So the bike is K1100RS 1996 and it has roughly 130 000km on it. This is my first bike and i have basically no experience with motors, in any vehicle. But i think i am doing OK, this forum and others have been a gold mine for knowledge. I will take it to the shop only as last resort.. trying to learn how to take care of it myself. It was running last summer and a lot has been renewed during winter days. After all the parts I found out to be defective and replaced, I would have assumed that it runs better, not other way around.. 

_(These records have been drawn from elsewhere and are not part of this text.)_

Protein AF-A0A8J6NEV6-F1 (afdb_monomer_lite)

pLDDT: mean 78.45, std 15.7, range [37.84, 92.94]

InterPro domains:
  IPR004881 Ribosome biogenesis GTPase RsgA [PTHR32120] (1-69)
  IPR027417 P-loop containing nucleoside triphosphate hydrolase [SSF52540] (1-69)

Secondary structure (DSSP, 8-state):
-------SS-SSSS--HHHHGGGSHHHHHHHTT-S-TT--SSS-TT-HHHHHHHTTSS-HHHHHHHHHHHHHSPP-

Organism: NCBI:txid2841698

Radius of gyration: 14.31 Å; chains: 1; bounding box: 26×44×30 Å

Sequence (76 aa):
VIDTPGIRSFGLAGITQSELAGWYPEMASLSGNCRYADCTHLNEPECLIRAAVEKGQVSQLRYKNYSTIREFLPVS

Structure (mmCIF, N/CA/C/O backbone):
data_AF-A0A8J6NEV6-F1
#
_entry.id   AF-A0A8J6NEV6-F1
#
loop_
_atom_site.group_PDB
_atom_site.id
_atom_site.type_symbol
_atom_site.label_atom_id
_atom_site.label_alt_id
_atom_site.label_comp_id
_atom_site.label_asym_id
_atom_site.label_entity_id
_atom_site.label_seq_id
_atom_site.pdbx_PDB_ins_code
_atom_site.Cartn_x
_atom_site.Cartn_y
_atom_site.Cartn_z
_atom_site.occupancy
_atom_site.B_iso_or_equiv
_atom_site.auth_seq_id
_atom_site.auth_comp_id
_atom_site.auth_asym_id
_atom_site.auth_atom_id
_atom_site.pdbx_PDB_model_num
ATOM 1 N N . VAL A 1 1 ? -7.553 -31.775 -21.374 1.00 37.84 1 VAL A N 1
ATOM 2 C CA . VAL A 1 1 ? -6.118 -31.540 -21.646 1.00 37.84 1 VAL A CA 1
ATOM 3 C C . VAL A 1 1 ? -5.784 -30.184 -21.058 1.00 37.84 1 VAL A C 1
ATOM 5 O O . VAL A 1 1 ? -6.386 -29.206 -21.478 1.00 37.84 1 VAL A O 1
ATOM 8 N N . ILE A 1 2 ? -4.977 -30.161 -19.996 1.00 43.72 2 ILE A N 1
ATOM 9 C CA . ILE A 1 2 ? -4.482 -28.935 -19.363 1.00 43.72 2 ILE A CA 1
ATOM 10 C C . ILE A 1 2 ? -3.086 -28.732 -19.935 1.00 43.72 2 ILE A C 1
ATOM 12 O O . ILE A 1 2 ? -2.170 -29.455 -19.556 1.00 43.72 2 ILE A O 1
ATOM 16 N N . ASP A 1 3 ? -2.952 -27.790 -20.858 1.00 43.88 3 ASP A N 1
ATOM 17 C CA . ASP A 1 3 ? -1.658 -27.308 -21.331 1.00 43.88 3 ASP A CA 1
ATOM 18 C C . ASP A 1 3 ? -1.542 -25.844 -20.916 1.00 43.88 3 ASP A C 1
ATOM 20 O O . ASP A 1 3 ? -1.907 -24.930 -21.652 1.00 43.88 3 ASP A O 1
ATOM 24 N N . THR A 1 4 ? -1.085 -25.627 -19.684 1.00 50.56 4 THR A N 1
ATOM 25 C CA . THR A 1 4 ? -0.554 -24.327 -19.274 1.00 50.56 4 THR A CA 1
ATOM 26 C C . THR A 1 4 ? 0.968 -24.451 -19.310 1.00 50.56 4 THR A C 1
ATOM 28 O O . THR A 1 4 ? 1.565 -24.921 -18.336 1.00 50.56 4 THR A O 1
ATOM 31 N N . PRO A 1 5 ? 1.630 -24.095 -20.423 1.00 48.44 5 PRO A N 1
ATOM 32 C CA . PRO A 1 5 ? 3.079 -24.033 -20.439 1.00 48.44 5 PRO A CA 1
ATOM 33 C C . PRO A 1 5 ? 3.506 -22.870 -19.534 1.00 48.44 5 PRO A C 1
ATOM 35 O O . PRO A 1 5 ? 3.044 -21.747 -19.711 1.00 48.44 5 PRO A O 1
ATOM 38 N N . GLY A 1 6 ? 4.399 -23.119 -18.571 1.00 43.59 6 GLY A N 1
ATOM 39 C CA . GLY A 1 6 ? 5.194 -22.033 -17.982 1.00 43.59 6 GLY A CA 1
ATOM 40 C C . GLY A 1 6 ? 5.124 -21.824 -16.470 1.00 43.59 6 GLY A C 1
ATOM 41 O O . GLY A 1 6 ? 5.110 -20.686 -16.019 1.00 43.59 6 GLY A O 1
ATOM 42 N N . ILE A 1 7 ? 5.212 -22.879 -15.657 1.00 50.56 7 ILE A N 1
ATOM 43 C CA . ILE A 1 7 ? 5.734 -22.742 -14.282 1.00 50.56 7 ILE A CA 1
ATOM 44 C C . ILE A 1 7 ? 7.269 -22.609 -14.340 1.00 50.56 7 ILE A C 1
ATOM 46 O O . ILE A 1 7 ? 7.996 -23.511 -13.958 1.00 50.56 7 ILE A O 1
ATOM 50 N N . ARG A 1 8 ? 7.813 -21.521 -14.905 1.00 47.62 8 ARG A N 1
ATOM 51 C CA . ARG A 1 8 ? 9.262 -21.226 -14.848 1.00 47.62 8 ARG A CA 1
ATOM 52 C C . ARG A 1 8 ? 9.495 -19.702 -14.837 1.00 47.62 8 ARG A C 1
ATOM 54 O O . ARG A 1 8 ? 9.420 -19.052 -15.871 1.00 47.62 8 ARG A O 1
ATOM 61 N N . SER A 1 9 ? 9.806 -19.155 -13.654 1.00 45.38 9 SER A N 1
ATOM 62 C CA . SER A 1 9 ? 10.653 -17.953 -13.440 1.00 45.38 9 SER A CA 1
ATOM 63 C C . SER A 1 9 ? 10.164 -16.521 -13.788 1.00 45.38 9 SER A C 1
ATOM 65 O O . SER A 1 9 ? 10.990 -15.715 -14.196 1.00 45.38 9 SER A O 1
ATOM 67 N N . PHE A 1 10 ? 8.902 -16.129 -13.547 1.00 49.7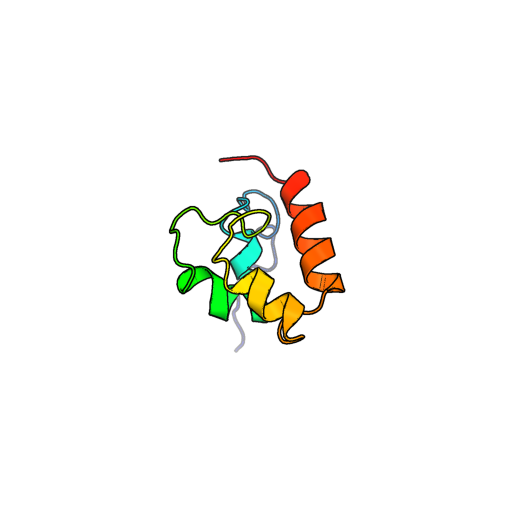5 10 PHE A N 1
ATOM 68 C CA . PHE A 1 10 ? 8.420 -14.758 -13.878 1.00 49.75 10 PHE A CA 1
ATOM 69 C C . PHE A 1 10 ? 7.898 -13.873 -12.724 1.00 49.75 10 PHE A C 1
ATOM 71 O O . PHE A 1 10 ? 7.295 -12.838 -12.970 1.00 49.75 10 PHE A O 1
ATOM 78 N N . GLY A 1 11 ? 8.110 -14.239 -11.456 1.00 49.31 11 GLY A N 1
ATOM 79 C CA . GLY A 1 11 ? 7.442 -13.543 -10.346 1.00 49.31 11 GLY A CA 1
ATOM 80 C C . GLY A 1 11 ? 8.063 -12.212 -9.911 1.00 49.31 11 GLY A C 1
ATOM 81 O O . GLY A 1 11 ? 7.366 -11.220 -9.834 1.00 49.31 11 GLY A O 1
ATOM 82 N N . LEU A 1 12 ? 9.354 -12.189 -9.570 1.00 52.50 12 LEU A N 1
ATOM 83 C CA . LEU A 1 12 ? 9.954 -11.081 -8.798 1.00 52.50 12 LEU A CA 1
ATOM 84 C C . LEU A 1 12 ? 11.020 -10.280 -9.564 1.00 52.50 12 LEU A C 1
ATOM 86 O O . LEU A 1 12 ? 11.492 -9.259 -9.074 1.00 52.50 12 LEU A O 1
ATOM 90 N N . ALA A 1 13 ? 11.413 -10.726 -10.758 1.00 53.50 13 ALA A N 1
ATOM 91 C CA . ALA A 1 13 ? 12.436 -10.069 -11.567 1.00 53.50 13 ALA A CA 1
ATOM 92 C C . ALA A 1 13 ? 11.794 -8.993 -12.459 1.00 53.50 13 ALA A C 1
ATOM 94 O O . ALA A 1 13 ? 11.568 -9.227 -13.641 1.00 53.50 13 ALA A O 1
ATOM 95 N N . GLY A 1 14 ? 11.461 -7.839 -11.876 1.00 61.31 14 GLY A N 1
ATOM 96 C CA . GLY A 1 14 ? 10.997 -6.669 -12.634 1.00 61.31 14 GLY A CA 1
ATOM 97 C C . GLY A 1 14 ? 9.729 -5.992 -12.122 1.00 61.31 14 GLY A C 1
ATOM 98 O O . GLY A 1 14 ? 9.270 -5.066 -12.778 1.00 61.31 14 GLY A O 1
ATOM 99 N N . ILE A 1 15 ? 9.173 -6.410 -10.977 1.00 73.31 15 ILE A N 1
ATOM 100 C CA . ILE A 1 15 ? 8.022 -5.705 -10.398 1.00 73.31 15 ILE A CA 1
ATOM 101 C C . ILE A 1 15 ? 8.463 -4.302 -9.976 1.00 73.31 15 ILE A C 1
ATOM 103 O O . ILE A 1 15 ? 9.404 -4.138 -9.195 1.00 73.31 15 ILE A O 1
ATOM 107 N N . THR A 1 16 ? 7.743 -3.299 -10.460 1.00 76.31 16 THR A N 1
ATOM 108 C CA . THR A 1 16 ? 7.923 -1.904 -10.053 1.00 76.31 16 THR A CA 1
ATOM 109 C C . THR A 1 16 ? 7.046 -1.562 -8.847 1.00 76.31 16 THR A C 1
ATOM 111 O O . THR A 1 16 ? 6.050 -2.229 -8.555 1.00 76.31 16 THR A O 1
ATOM 114 N N . GLN A 1 17 ? 7.377 -0.486 -8.131 1.00 81.69 17 GLN A N 1
ATOM 115 C CA . GLN A 1 17 ? 6.568 -0.034 -6.992 1.00 81.69 17 GLN A CA 1
ATOM 116 C C . GLN A 1 17 ? 5.095 0.222 -7.373 1.00 81.69 17 GLN A C 1
ATOM 118 O O . GLN A 1 17 ? 4.210 -0.004 -6.549 1.00 81.69 17 GLN A O 1
ATOM 123 N N . SER A 1 18 ? 4.834 0.641 -8.615 1.00 75.38 18 SER A N 1
ATOM 124 C CA . SER A 1 18 ? 3.489 0.894 -9.149 1.00 75.38 18 SER A CA 1
ATOM 125 C C . SER A 1 18 ? 2.706 -0.390 -9.427 1.00 75.38 18 SER A C 1
ATOM 127 O O . SER A 1 18 ? 1.491 -0.434 -9.244 1.00 75.38 18 SER A O 1
ATOM 129 N N . GLU A 1 19 ? 3.387 -1.460 -9.834 1.00 80.69 19 GLU A N 1
ATOM 130 C CA . GLU A 1 19 ? 2.744 -2.749 -10.086 1.00 80.69 19 GLU A CA 1
ATOM 131 C C . GLU A 1 19 ? 2.424 -3.489 -8.792 1.00 80.69 19 GLU A C 1
ATOM 133 O O . 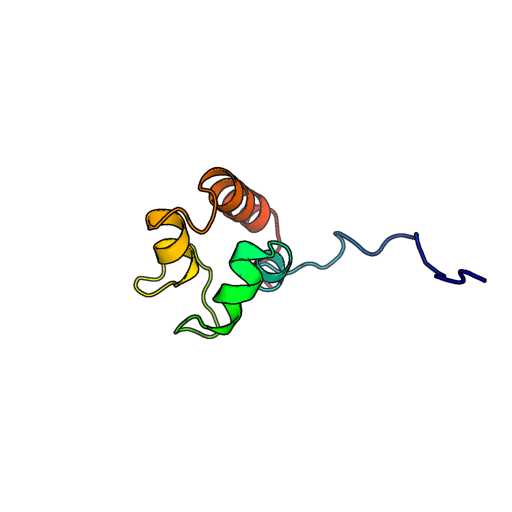GLU A 1 19 ? 1.414 -4.183 -8.737 1.00 80.69 19 GLU A O 1
ATOM 138 N N . LEU A 1 20 ? 3.220 -3.302 -7.732 1.00 86.56 20 LEU A N 1
ATOM 139 C CA . LEU A 1 20 ? 3.051 -3.996 -6.453 1.00 86.56 20 LEU A CA 1
ATOM 140 C C . LEU A 1 20 ? 1.622 -3.883 -5.894 1.00 86.56 20 LEU A C 1
ATOM 142 O O . LEU A 1 20 ? 1.092 -4.866 -5.379 1.00 86.56 20 LEU A O 1
ATOM 146 N N . ALA A 1 21 ? 0.968 -2.724 -6.024 1.00 86.06 21 ALA A N 1
ATOM 147 C CA . ALA A 1 21 ? -0.411 -2.536 -5.560 1.00 86.06 21 ALA A CA 1
ATOM 148 C C . ALA A 1 21 ? -1.410 -3.452 -6.296 1.00 86.06 21 ALA A C 1
ATOM 150 O O . ALA A 1 21 ? -2.376 -3.924 -5.700 1.00 86.06 21 ALA A O 1
ATOM 151 N N . GLY A 1 22 ? -1.146 -3.766 -7.568 1.00 84.94 22 GLY A N 1
ATOM 152 C CA . GLY A 1 22 ? -1.940 -4.690 -8.381 1.00 84.94 22 GLY A CA 1
ATOM 153 C C . GLY A 1 22 ? -1.867 -6.153 -7.927 1.00 84.94 22 GLY A C 1
ATOM 154 O O . GLY A 1 22 ? -2.752 -6.941 -8.247 1.00 84.94 22 GLY A O 1
ATOM 155 N N . TRP A 1 23 ? -0.852 -6.526 -7.142 1.00 85.62 23 TRP A N 1
ATOM 156 C CA . TRP A 1 23 ? -0.673 -7.896 -6.640 1.00 85.62 23 TRP A CA 1
ATOM 157 C C . TRP A 1 23 ? -1.515 -8.183 -5.393 1.00 85.62 23 TRP A C 1
ATOM 159 O O . TRP A 1 23 ? -1.705 -9.337 -5.005 1.00 85.62 23 TRP A O 1
ATOM 169 N N . TYR A 1 24 ? -2.047 -7.137 -4.765 1.00 87.88 24 TYR A N 1
ATOM 170 C CA . TYR A 1 24 ? -2.954 -7.236 -3.633 1.00 87.88 24 TYR A CA 1
ATOM 171 C C . TYR A 1 24 ? -4.380 -7.020 -4.146 1.00 87.88 24 TYR A C 1
ATOM 173 O O . TYR A 1 24 ? -4.713 -5.892 -4.477 1.00 87.88 24 TYR A O 1
ATOM 181 N N . PRO A 1 25 ? -5.261 -8.033 -4.200 1.00 86.81 25 PRO A N 1
ATOM 182 C CA . PRO A 1 25 ? -6.582 -7.899 -4.837 1.00 86.81 25 PRO A CA 1
ATOM 183 C C . PRO A 1 25 ? -7.459 -6.802 -4.205 1.00 86.81 25 PRO A C 1
ATOM 185 O O . PRO A 1 25 ? -8.177 -6.079 -4.900 1.00 86.81 25 PRO A O 1
ATOM 188 N N . GLU A 1 26 ? -7.344 -6.634 -2.888 1.00 88.12 26 GLU A N 1
ATOM 189 C CA . GLU A 1 26 ? -7.966 -5.551 -2.117 1.00 88.12 26 GLU A CA 1
ATOM 190 C C . GLU A 1 26 ? -7.470 -4.152 -2.522 1.00 88.12 26 GLU A C 1
ATOM 192 O O . GLU A 1 26 ? -8.250 -3.205 -2.554 1.00 88.12 26 GLU A O 1
ATOM 197 N N . MET A 1 27 ? -6.193 -4.025 -2.884 1.00 89.00 27 MET A N 1
ATOM 198 C CA . MET A 1 27 ? -5.585 -2.772 -3.332 1.00 89.00 27 MET A CA 1
ATOM 199 C C . MET A 1 27 ? -5.746 -2.555 -4.833 1.00 89.00 27 MET A C 1
ATOM 201 O O . MET A 1 27 ? -6.021 -1.438 -5.236 1.00 89.00 27 MET A O 1
ATOM 205 N N . ALA A 1 28 ? -5.634 -3.598 -5.655 1.00 87.25 28 ALA A N 1
ATOM 206 C CA . ALA A 1 28 ? -5.768 -3.563 -7.109 1.00 87.25 28 ALA A CA 1
ATOM 207 C C . ALA A 1 28 ? -7.123 -2.991 -7.546 1.00 87.25 28 ALA A C 1
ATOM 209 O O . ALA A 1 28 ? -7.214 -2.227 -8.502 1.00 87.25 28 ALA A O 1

Against all odds it started after the rebuild. It is running rough on idle, not very good, have a look at the video.  In both videos it is running quite cold, less than 5 minutes.

It has..
-new throttle body rubber boots (old ones had cracks)
-used but good throttle body to airbox rubbers (old had cracks)
-throttlebody butterflies synched with the water method.. so that same amount of water flows through
-new air filter
-new fuel filter
-outside of the tank all fuel lines new
-new injectors EV14
-new NGK 5ohm leads and DR7EA sparkplugs
-valves clearances adjusted.. 10 new cam followers.. (sadly after adjusting one is still out of range. it would have needed 2.45mm cup, but only 2,50mm was available)
-new crankcase breather hose
-new hose that connect on back to all four throttlebodies


So basically everything that is connected to air intake is renewed, so not likely to have leaks there (didn´'t check with gas...yet..)

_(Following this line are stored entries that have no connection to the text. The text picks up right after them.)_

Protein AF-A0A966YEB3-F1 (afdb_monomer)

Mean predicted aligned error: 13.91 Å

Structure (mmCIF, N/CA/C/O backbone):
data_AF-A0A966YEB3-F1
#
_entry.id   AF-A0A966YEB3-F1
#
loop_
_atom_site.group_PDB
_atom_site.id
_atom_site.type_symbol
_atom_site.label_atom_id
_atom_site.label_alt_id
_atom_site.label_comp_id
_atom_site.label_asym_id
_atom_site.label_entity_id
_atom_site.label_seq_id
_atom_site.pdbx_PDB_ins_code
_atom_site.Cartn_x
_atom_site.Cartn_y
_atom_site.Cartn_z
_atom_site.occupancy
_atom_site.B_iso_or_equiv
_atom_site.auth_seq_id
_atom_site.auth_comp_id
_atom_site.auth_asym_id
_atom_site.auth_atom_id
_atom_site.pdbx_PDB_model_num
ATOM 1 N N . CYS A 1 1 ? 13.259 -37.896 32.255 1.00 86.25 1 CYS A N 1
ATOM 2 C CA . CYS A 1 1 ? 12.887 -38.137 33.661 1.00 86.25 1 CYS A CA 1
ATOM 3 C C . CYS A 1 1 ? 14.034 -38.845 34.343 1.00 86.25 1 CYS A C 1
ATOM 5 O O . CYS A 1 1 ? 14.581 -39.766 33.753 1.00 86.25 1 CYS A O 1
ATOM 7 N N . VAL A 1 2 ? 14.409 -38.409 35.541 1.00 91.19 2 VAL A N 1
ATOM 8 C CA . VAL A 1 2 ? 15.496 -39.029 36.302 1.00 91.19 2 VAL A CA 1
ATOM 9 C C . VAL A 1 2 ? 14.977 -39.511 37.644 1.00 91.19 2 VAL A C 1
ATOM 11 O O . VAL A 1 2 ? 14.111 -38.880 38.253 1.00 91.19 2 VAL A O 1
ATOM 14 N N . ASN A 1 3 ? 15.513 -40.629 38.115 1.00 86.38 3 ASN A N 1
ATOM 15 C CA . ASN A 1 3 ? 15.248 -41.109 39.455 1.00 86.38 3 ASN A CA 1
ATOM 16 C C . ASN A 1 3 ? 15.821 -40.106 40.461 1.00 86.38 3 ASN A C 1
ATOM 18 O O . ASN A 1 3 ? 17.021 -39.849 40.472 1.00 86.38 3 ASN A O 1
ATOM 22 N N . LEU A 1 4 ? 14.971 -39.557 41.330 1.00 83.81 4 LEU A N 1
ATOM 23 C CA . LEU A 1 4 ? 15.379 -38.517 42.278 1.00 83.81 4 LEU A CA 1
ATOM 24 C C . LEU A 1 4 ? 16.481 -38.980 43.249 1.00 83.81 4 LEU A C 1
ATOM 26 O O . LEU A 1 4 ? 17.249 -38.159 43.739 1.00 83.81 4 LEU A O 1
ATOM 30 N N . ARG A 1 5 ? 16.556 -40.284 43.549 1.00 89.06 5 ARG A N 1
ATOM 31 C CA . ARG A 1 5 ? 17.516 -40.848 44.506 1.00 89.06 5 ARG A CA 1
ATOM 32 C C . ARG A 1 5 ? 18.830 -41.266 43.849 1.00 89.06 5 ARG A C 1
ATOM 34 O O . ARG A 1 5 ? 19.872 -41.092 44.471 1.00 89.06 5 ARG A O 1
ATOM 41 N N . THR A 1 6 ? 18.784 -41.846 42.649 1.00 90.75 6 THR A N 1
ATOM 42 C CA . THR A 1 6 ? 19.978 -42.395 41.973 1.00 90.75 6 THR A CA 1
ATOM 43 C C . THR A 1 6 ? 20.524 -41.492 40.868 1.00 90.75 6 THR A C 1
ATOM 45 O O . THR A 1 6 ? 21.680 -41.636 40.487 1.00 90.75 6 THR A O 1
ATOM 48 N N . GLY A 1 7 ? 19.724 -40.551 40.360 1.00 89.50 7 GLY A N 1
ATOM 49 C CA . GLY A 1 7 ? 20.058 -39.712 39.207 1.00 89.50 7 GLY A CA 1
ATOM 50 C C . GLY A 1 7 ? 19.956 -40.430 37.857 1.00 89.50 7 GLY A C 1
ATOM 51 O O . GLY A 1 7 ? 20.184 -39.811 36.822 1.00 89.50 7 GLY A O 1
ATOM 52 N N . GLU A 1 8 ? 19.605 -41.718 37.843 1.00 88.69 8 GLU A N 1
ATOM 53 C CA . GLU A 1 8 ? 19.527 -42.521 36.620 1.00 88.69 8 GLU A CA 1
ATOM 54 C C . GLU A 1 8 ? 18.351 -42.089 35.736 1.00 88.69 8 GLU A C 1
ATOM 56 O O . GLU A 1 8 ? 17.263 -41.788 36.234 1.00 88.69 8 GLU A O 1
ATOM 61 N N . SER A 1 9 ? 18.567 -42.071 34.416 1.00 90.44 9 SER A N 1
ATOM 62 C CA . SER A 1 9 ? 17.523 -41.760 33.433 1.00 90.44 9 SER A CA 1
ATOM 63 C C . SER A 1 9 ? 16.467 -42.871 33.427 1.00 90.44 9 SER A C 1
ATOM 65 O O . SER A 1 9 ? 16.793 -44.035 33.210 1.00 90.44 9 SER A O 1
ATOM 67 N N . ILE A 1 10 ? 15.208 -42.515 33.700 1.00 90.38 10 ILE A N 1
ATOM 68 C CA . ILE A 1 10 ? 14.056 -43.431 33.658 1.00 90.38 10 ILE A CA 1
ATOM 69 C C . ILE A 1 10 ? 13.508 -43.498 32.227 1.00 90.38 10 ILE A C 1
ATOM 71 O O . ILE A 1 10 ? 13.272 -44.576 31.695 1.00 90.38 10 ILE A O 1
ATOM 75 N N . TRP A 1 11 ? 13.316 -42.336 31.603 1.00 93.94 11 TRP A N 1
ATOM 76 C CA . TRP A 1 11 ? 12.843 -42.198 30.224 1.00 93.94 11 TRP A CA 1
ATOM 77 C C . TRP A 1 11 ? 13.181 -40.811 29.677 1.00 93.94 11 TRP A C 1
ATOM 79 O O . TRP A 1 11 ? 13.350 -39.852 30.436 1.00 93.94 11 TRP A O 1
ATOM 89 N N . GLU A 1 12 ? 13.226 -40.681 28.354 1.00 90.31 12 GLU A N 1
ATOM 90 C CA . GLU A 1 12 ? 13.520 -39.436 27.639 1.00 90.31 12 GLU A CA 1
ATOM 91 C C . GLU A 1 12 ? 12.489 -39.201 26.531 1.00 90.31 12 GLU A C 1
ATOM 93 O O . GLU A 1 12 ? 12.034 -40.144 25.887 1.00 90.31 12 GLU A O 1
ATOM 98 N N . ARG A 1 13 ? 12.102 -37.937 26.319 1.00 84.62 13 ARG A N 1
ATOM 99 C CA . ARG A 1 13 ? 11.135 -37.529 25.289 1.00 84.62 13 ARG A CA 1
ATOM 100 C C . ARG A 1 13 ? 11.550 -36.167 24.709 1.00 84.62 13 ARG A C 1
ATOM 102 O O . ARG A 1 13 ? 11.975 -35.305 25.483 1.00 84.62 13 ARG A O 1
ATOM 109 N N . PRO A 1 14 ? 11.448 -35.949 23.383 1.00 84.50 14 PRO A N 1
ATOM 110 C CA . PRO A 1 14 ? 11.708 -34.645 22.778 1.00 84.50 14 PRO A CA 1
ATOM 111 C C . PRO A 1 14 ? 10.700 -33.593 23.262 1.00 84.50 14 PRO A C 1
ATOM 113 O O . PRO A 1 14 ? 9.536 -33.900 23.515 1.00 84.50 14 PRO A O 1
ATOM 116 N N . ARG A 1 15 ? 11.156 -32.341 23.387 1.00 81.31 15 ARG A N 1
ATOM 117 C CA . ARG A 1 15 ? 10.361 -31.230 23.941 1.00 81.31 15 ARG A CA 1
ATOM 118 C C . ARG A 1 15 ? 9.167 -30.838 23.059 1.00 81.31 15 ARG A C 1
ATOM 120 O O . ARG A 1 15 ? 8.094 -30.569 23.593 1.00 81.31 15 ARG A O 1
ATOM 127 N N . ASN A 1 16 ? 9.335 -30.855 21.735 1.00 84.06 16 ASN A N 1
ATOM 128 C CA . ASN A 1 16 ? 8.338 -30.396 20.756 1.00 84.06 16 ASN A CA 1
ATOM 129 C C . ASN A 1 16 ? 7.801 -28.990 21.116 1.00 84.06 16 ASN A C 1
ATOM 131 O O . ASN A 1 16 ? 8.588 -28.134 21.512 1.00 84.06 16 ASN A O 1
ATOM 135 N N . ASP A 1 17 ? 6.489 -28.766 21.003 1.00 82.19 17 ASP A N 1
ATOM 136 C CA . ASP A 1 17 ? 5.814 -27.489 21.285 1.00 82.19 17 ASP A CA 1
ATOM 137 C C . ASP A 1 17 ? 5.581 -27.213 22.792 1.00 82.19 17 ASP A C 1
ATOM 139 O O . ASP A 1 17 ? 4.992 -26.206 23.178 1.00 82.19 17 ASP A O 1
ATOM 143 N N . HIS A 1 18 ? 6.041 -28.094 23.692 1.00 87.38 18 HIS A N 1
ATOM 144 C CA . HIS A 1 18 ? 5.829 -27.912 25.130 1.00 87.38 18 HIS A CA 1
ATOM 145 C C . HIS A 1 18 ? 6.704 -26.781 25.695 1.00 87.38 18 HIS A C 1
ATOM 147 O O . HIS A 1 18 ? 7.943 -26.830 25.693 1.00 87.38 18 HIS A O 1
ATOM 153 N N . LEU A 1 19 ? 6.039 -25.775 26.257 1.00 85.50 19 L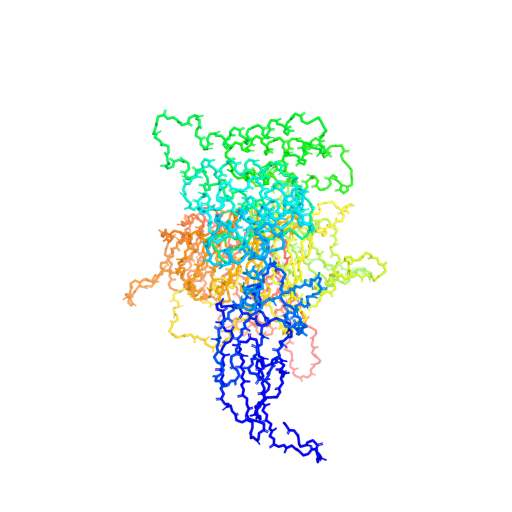EU A N 1
ATOM 154 C CA . LEU A 1 19 ? 6.639 -24.598 26.870 1.00 85.50 19 LEU A CA 1
ATOM 155 C C . LEU A 1 19 ? 7.171 -24.917 28.267 1.00 85.50 19 LEU A C 1
ATOM 157 O O . LEU A 1 19 ? 8.311 -24.560 28.577 1.00 85.50 19 LEU A O 1
ATOM 161 N N . LEU A 1 20 ? 6.376 -25.602 29.097 1.00 90.06 20 LEU A N 1
ATOM 162 C CA . LEU A 1 20 ? 6.689 -25.840 30.510 1.00 90.06 20 LEU A CA 1
ATOM 163 C C . LEU A 1 20 ? 6.062 -27.121 31.080 1.00 90.06 20 LEU A C 1
ATOM 165 O O . LEU A 1 20 ? 5.115 -27.681 30.531 1.00 90.06 20 LEU A O 1
ATOM 169 N N . VAL A 1 21 ? 6.584 -27.546 32.235 1.00 92.75 21 VAL A N 1
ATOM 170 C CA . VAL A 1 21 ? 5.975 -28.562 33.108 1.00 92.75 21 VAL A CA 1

And gasoline distribution should be in order, at least it was running last summer and now there are renewed lines and new injectors.

When i removed the exhaust, 1&4 were black on the inside, as one would assume.. but the 2&3 were white. Then proceeded to see if the plugs were different colour, but they were all so black and covered in oil that i could not tell. But leads were in awful shape, very corroded, previous owner had put NGK plugs without those hats, so it had arched quite much.

After it didn't run so well, i took the spark plugs out to see if the gaps are okay, they were all between 0,6-0,7mm. But the colour was different, once again 1&4 were more black, and 2&3 white. Considering that it had been running max 20 min, quite noticable differences. Then put it back together and sprayed water to exhaust pipes, to see if pipes are hot evenly. But 1&2 are noticeable colder than 2&3.

Is the most likely defective part causing bad ignition in 1 and 4 cylinders 1&4 ignition coil? Connectors that connect to ignition coils both give 12V on one of the connectors. Am I on right track here? scratch Or can there be problem with mototronic?

Second problem is that ticking sound.. i have read that i could be caused by bad timing chain tensioner, but the sound seems to be coming more from the back side of the motor. Another is that the injectors are ticking.. but not sure about that.. what are the expert opinions on the ticking sound? The slightly tight valve is cylinder 4 exhaust, it should be 0.25-0,30 but 0,25 does not go between.. only 0,20.. if it is so tight that tills.de does not even sell cam follower that thin, what is the next thing that must be changed to fix that gap?

Trying to gather all the needed parts in one order.. but as i have experienced, that rarely is the case   study

Best Regards
Saints

    

Bricklayer

Bricklayer
Silver member
Silver member
Wild guess since a pair of spark plugs were black... remove cover over plugs and turn off the lights, the sound almost sounds like arcing with the high voltage jumping to ground. It's a quick check and eliminates on possibility. There is also a correct way to route the plug wires.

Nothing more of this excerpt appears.